— Как тебе известно, здесь приведена полностью вся история о боге Солнца, из которого инки сделали живую статую. Не знаю, кто был этот юноша, но совершенно ясно, что он принадлежал к другому племени. Здесь сказано, что у него были светлые волосы цвета золота и синие глаза, как небо, с которого он сошел…
— Как у тебя, — с нежностью вставила Лили.
— Мне никогда не хотелось быть богом, Лили. Я всего лишь человек. Помни об этом. Я наделал кучу ошибок. Постарайся любить меня, несмотря на это. Ладно?
— Ладно, — улыбнулась она.
Зейн вернулся к переводу.
— Бедняга! Они привязали его к стеле, как жертвенное животное. Видимо, они кормили его, раз он прожил так долго. Он все время смотрел на небо, и днем и ночью. Говорил им, что его заберут отсюда…
— Никогда не задумывалась над этой фразой. Странно. Почему здесь не сказано «убегу»? Как ты думаешь?
Зейн пожал плечами.
— Не знаю. Возможно, такие детали ускользают при переводе. К тому же оригиналу больше тысячи лет. В любом случае мы знаем, что юноша продолжал молиться и ждать. На рассвете он молился утренней звезде — должно быть, Венере. Такое предположение не лишено смысла, поскольку инки поклонялись Луне и Венере. Но дальше сказано, что весь день его глаза были устремлены на юго-запад. А однажды, когда жители пришли утром, чтобы поклониться ему, оказалось, что он исчез.
— И как ты думаешь, куда он мог деваться?

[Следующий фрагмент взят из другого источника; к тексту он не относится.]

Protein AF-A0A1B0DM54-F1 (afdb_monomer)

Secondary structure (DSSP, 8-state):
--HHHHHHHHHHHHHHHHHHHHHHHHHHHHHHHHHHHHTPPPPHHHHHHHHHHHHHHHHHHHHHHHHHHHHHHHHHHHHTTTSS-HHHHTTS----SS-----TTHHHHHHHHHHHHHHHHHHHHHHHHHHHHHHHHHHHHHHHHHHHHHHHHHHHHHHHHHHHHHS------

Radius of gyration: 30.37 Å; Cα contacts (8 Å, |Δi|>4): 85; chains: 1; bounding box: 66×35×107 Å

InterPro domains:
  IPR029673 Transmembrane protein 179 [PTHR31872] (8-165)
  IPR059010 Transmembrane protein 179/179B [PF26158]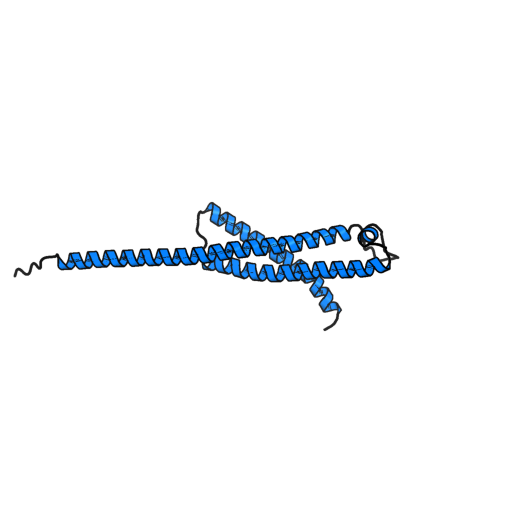 (7-156)

Organism: Phlebotomus papatasi (NCBI:txid29031)

Mean predicted aligned error: 11.0 Å

Foldseek 3Di:
DDPVVVVVCLVVLLVVLVVVLVVVVVVVVVVVVVCVVVVHDDDLVRLVVNLVVLVVSLVSLVSSLVSLVVVLVVVQVVQCVPPVGPVVSLCDQPDDDDDPDNSNCVNVVSVVVNVVSVVSSVVSVVVSVVSVVVSVVVVVVVVVVVVVVVVVVVVVVVVVVVVVVPPPPPPDD

pLDDT: mean 82.23, std 13.37, range [41.41, 96.38]

Sequence (173 aa):
MTADSFTQINCSFPIITSVILISVSIIQIYRFARLSIKQEEASFLELFLDVFIGFILCLMTIVSAMIITIGFMDWCADITQRFPSCEIAAGQKIIKGDDKIDTSGFYVQMGTAQFGAWGAFATCVLITVAGLLKLINNHEMTNMRVSMYLERQRLVNEDASRESLDTPGDFSH

Solvent-accessible surface area (backbone atoms only — not comparable to full-atom values): 9584 Å² total; per-residue (Å²): 136,58,71,69,61,55,54,52,48,61,65,47,46,42,54,52,48,50,54,51,50,50,54,51,49,52,52,52,51,53,51,50,53,50,34,64,75,68,74,52,82,81,51,70,68,60,44,50,50,53,28,54,52,32,50,54,47,34,55,50,32,48,53,31,30,51,52,52,48,50,55,50,50,53,53,38,58,60,47,40,76,82,28,101,39,50,67,63,50,18,71,38,84,89,62,82,80,92,66,91,73,80,43,62,52,46,52,61,54,52,50,49,49,43,52,50,31,50,49,50,28,54,50,36,50,52,53,28,52,54,37,46,54,51,42,54,52,49,52,53,51,51,53,53,52,52,51,55,52,51,50,51,52,51,53,54,52,51,52,53,53,51,53,64,71,66,54,76,81,83,81,82,131

Structure (mmCIF, N/CA/C/O backbone):
data_AF-A0A1B0DM54-F1
#
_entry.id   AF-A0A1B0DM54-F1
#
loop_
_atom_site.group_PDB
_atom_site.id
_atom_site.type_symbol
_atom_site.label_atom_id
_atom_site.label_alt_id
_atom_site.label_comp_id
_atom_site.label_asym_id
_atom_site.label_entity_id
_atom_site.label_seq_id
_atom_site.pdbx_PDB_ins_code
_atom_site.Cartn_x
_atom_site.Cartn_y
_atom_site.Cartn_z
_atom_site.occupancy
_atom_site.B_iso_or_equiv
_atom_site.auth_seq_id
_atom_site.auth_comp_id
_atom_site.auth_asym_id
_atom_site.auth_atom_id
_atom_site.pdbx_PDB_model_num
ATOM 1 N N . MET A 1 1 ? 12.159 -25.639 -16.440 1.00 49.34 1 MET A N 1
ATOM 2 C CA . MET A 1 1 ? 11.419 -24.399 -16.128 1.00 49.34 1 MET A CA 1
ATOM 3 C C . MET A 1 1 ? 12.081 -23.310 -16.954 1.00 49.34 1 MET A C 1
ATOM 5 O O . MET A 1 1 ? 13.248 -23.033 -16.717 1.00 49.34 1 MET A O 1
ATOM 9 N N . THR A 1 2 ? 11.453 -22.891 -18.051 1.00 48.03 2 THR A N 1
ATOM 10 C CA . THR A 1 2 ? 12.085 -22.076 -19.103 1.00 48.03 2 THR A CA 1
ATOM 11 C C . THR A 1 2 ? 12.059 -20.591 -18.737 1.00 48.03 2 THR A C 1
ATOM 13 O O . THR A 1 2 ? 11.178 -20.148 -18.002 1.00 48.03 2 THR A O 1
ATOM 16 N N . ALA A 1 3 ? 13.036 -19.826 -19.234 1.00 60.34 3 ALA A N 1
ATOM 17 C CA . ALA A 1 3 ? 13.182 -18.392 -18.967 1.00 60.34 3 ALA A CA 1
ATOM 18 C C . ALA A 1 3 ? 11.904 -17.585 -19.286 1.00 60.34 3 ALA A C 1
ATOM 20 O O . ALA A 1 3 ? 11.571 -16.654 -18.557 1.00 60.34 3 ALA A O 1
ATOM 21 N N . ASP A 1 4 ? 11.127 -18.011 -20.286 1.00 61.69 4 ASP A N 1
ATOM 22 C CA . ASP A 1 4 ? 9.867 -17.368 -20.683 1.00 61.69 4 ASP A CA 1
ATOM 23 C C . ASP A 1 4 ? 8.804 -17.386 -19.575 1.00 61.69 4 ASP A C 1
ATOM 25 O O . ASP A 1 4 ? 8.063 -16.419 -19.396 1.00 61.69 4 ASP A O 1
ATOM 29 N N . SER A 1 5 ? 8.753 -18.463 -18.779 1.00 62.88 5 SER A N 1
ATOM 30 C CA . SER A 1 5 ? 7.810 -18.571 -17.661 1.00 62.88 5 SER A CA 1
ATOM 31 C C . SER A 1 5 ? 8.128 -17.557 -16.561 1.00 62.88 5 SER A C 1
ATOM 33 O O . SER A 1 5 ? 7.219 -16.993 -15.961 1.00 62.88 5 SER A O 1
ATOM 35 N N . PHE A 1 6 ? 9.413 -17.298 -16.304 1.00 63.34 6 PHE A N 1
ATOM 36 C CA . PHE A 1 6 ? 9.849 -16.351 -15.276 1.00 63.34 6 PHE A CA 1
ATOM 37 C C . PHE A 1 6 ? 9.549 -14.901 -15.681 1.00 63.34 6 PHE A C 1
ATOM 39 O O . PHE A 1 6 ? 9.004 -14.137 -14.884 1.00 63.34 6 PHE A O 1
ATOM 46 N N . THR A 1 7 ? 9.800 -14.543 -16.943 1.00 70.62 7 THR A N 1
ATOM 47 C CA . THR A 1 7 ? 9.486 -13.211 -17.483 1.00 70.62 7 THR A CA 1
ATOM 48 C C . THR A 1 7 ? 7.982 -12.925 -17.458 1.00 70.62 7 THR A C 1
ATOM 50 O O . THR A 1 7 ? 7.561 -11.852 -17.024 1.00 70.62 7 THR A O 1
ATOM 53 N N . GLN A 1 8 ? 7.148 -13.900 -17.836 1.00 73.56 8 GLN A N 1
ATOM 54 C CA . GLN A 1 8 ? 5.690 -13.740 -17.809 1.00 73.56 8 GLN A CA 1
ATOM 55 C C . GLN A 1 8 ? 5.145 -13.556 -16.383 1.00 73.56 8 GLN A C 1
ATOM 57 O O . GLN A 1 8 ? 4.247 -12.735 -16.16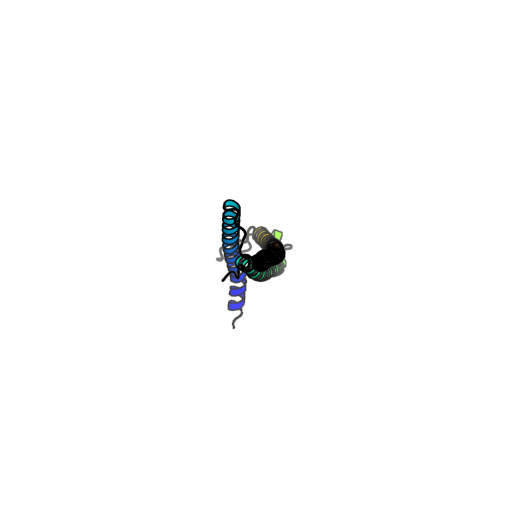3 1.00 73.56 8 GLN A O 1
ATOM 62 N N . ILE A 1 9 ? 5.694 -14.293 -15.411 1.00 74.56 9 ILE A N 1
ATOM 63 C CA . ILE A 1 9 ? 5.329 -14.164 -13.995 1.00 74.56 9 ILE A CA 1
ATOM 64 C C . ILE A 1 9 ? 5.712 -12.775 -13.472 1.00 74.56 9 ILE A C 1
ATOM 66 O O . ILE A 1 9 ? 4.880 -12.122 -12.845 1.00 74.56 9 ILE A O 1
ATOM 70 N N . ASN A 1 10 ? 6.912 -12.283 -13.790 1.00 77.25 10 ASN A N 1
ATOM 71 C CA . ASN A 1 10 ? 7.374 -10.967 -13.343 1.00 77.25 10 ASN A CA 1
ATOM 72 C C . ASN A 1 10 ? 6.545 -9.817 -13.924 1.00 77.25 10 ASN A C 1
ATOM 74 O O . ASN A 1 10 ? 6.283 -8.854 -13.215 1.00 77.25 10 ASN A O 1
ATOM 78 N N . CYS A 1 11 ? 6.073 -9.909 -15.171 1.00 82.88 11 CYS A N 1
ATOM 79 C CA . CYS A 1 11 ? 5.176 -8.891 -15.731 1.00 82.88 11 CYS A CA 1
ATOM 80 C C . CYS A 1 11 ? 3.754 -8.970 -15.154 1.00 82.88 11 CYS A C 1
ATOM 82 O O . CYS A 1 11 ? 3.118 -7.943 -14.921 1.00 82.88 11 CYS A O 1
ATOM 84 N N . SER A 1 12 ? 3.245 -10.179 -14.912 1.00 88.38 12 SER A N 1
ATOM 85 C CA . SER A 1 12 ? 1.871 -10.372 -14.424 1.00 88.38 12 SER A CA 1
ATOM 86 C C . SER A 1 12 ? 1.735 -10.050 -12.935 1.00 88.38 12 SER A C 1
ATOM 88 O O . SER A 1 12 ? 0.679 -9.600 -12.490 1.00 88.38 12 SER A O 1
ATOM 90 N N . PHE A 1 13 ? 2.797 -10.255 -12.155 1.00 91.31 13 PHE A N 1
ATOM 91 C CA . PHE A 1 13 ? 2.772 -10.106 -10.704 1.00 91.31 13 PHE A CA 1
ATOM 92 C C . PHE A 1 13 ? 2.439 -8.675 -10.234 1.00 91.31 13 PHE A C 1
ATOM 94 O O . PHE A 1 13 ? 1.519 -8.543 -9.421 1.00 91.31 13 PHE A O 1
ATOM 101 N N . PRO A 1 14 ? 3.074 -7.596 -10.741 1.00 91.38 14 PRO A N 1
ATOM 102 C CA . PRO A 1 14 ? 2.708 -6.226 -10.388 1.00 91.38 14 PRO A CA 1
ATOM 103 C C . PRO A 1 14 ? 1.264 -5.871 -10.743 1.00 91.38 14 PRO A C 1
ATOM 105 O O . PRO A 1 14 ? 0.581 -5.191 -9.976 1.00 91.38 14 PRO A O 1
ATOM 108 N N . ILE A 1 15 ? 0.771 -6.369 -11.882 1.00 91.25 15 ILE A N 1
ATOM 109 C CA . ILE A 1 15 ? -0.599 -6.122 -12.348 1.00 91.25 15 ILE A CA 1
ATOM 110 C C . ILE A 1 15 ? -1.597 -6.779 -11.394 1.00 91.25 15 ILE A C 1
ATOM 112 O O . ILE A 1 15 ? -2.499 -6.114 -10.886 1.00 91.25 15 ILE A O 1
ATOM 116 N N . ILE A 1 16 ? -1.406 -8.067 -11.096 1.00 92.75 16 ILE A N 1
ATOM 117 C CA . ILE A 1 16 ? -2.262 -8.818 -10.170 1.00 92.75 16 ILE A CA 1
ATOM 118 C C . ILE A 1 16 ? -2.224 -8.182 -8.777 1.00 92.75 16 ILE A C 1
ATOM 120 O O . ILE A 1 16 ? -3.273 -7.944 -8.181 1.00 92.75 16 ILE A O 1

— Ну-у, — произнес Зейн, лукаво улыбаясь, — могу поспорить, что он приглянулся какой-нибудь красотке, она перепилила цепи, и оба сбежали в горы.
Лили рассмеялась:
— С таким концом из легенды вышла бы чудная романтическая сказка.

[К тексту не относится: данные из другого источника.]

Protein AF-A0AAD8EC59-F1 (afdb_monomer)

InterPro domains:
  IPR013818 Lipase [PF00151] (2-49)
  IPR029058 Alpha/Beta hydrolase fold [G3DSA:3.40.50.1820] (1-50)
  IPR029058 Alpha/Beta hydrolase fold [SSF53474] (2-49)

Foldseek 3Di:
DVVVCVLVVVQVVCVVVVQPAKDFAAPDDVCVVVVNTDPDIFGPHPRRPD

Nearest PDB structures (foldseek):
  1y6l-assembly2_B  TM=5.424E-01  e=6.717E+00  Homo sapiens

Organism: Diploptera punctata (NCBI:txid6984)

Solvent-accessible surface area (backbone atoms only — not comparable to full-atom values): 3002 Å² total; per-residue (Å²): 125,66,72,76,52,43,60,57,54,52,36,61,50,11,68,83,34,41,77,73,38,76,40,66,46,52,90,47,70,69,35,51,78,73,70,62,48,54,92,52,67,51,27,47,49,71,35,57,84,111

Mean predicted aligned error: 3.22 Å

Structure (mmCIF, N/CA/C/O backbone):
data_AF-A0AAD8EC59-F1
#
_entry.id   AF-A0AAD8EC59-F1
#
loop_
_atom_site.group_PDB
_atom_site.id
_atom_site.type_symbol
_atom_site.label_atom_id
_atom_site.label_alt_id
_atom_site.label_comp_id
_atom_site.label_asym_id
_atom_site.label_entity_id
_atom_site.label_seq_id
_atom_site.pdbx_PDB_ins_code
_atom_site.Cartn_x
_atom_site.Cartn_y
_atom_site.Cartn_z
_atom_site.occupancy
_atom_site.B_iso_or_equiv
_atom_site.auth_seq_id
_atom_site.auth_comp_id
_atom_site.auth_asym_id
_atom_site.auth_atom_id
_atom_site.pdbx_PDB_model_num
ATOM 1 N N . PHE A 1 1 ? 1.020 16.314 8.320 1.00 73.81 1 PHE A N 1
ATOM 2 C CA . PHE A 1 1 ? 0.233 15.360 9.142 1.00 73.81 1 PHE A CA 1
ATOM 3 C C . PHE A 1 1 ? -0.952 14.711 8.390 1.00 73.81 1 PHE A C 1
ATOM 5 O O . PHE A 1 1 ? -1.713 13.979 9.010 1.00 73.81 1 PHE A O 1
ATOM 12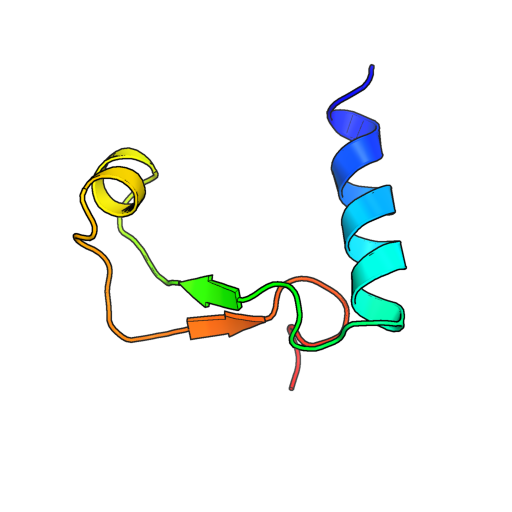 N N . CYS A 1 2 ? -1.139 14.932 7.074 1.00 86.38 2 CYS A N 1
ATOM 13 C CA . CYS A 1 2 ? -2.272 14.364 6.317 1.00 86.38 2 CYS A CA 1
ATOM 14 C C . CYS A 1 2 ? -2.062 12.879 5.970 1.00 86.38 2 CYS A C 1
ATOM 16 O O . CYS A 1 2 ? -2.929 12.052 6.251 1.00 86.38 2 CYS A O 1
ATOM 18 N N . ASP A 1 3 ? -0.882 12.531 5.452 1.00 93.00 3 ASP A N 1
ATOM 19 C CA . ASP A 1 3 ? -0.589 11.181 4.947 1.00 93.00 3 ASP A CA 1
ATOM 20 C C . ASP A 1 3 ? -0.626 10.116 6.042 1.00 93.00 3 ASP A C 1
ATOM 22 O O . ASP A 1 3 ? -1.169 9.034 5.844 1.00 93.00 3 ASP A O 1
ATOM 26 N N . HIS A 1 4 ? -0.161 10.462 7.244 1.00 93.06 4 HIS A N 1
ATOM 27 C CA . HIS A 1 4 ? -0.192 9.570 8.405 1.00 93.06 4 HIS A CA 1
ATOM 28 C C . HIS A 1 4 ? -1.620 9.117 8.758 1.00 93.06 4 HIS A C 1
ATOM 30 O O . HIS A 1 4 ? -1.847 7.963 9.107 1.00 93.06 4 HIS A O 1
ATOM 36 N N . LYS A 1 5 ? -2.613 10.009 8.616 1.00 95.88 5 LYS A N 1
ATOM 37 C CA . LYS A 1 5 ? -4.028 9.690 8.878 1.00 95.88 5 LYS A CA 1
ATOM 38 C C . LYS A 1 5 ? -4.690 8.925 7.735 1.00 95.88 5 LYS A C 1
ATOM 40 O O . LYS A 1 5 ? -5.800 8.421 7.905 1.00 95.88 5 LYS A O 1
ATOM 45 N N . ARG A 1 6 ? -4.056 8.865 6.564 1.00 95.88 6 ARG A N 1
ATOM 46 C CA . ARG A 1 6 ? -4.640 8.257 5.368 1.00 95.88 6 ARG A CA 1
ATOM 47 C C . ARG A 1 6 ? -4.782 6.745 5.522 1.00 95.88 6 ARG A C 1
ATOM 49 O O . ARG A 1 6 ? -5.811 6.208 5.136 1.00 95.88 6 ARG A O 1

Зейн еще раз перечитал текст. Лили заметила, как он нахмурился, дочитав до конца.
— Зейн, ну что?
— Тут что-то есть, хотя я никак не могу сообразить, что именно. Но я просто носом чую.
Они услышали, как Адриано, Давид и Мерино устраиваются на ночь в своих гамаках.
— Не думаю, что ночью нам удастся что-нибудь сообразить. Утро вечера мудренее. Что скажешь?
Кивнув, Лили зевнула и подложила руки под голову.
— Да, денек выдался не из легких.
Зейн помог ей забраться в гамак, наклонился и поцеловал ее на сон грядущий.
— Ты даже не представляешь, как мне хочется заняться с тобой любовью, Лили Митчелл. — Он погладил ее по щеке. — Меня бы хватило на целую ночь, хоть я и устал.
Лили лукаво улыбнулась:
— Какой ужас! Что же будет, когда ты как следует отдохнешь?
— Погоди, увидишь!
— Все слова, слова… — пробормотала она, чувствуя, как глаза у нее слипаются, несмотря на то что ей хотелось еще послушать его болтовню.
— Спокойной ночи, любимая, — сказал Зейн.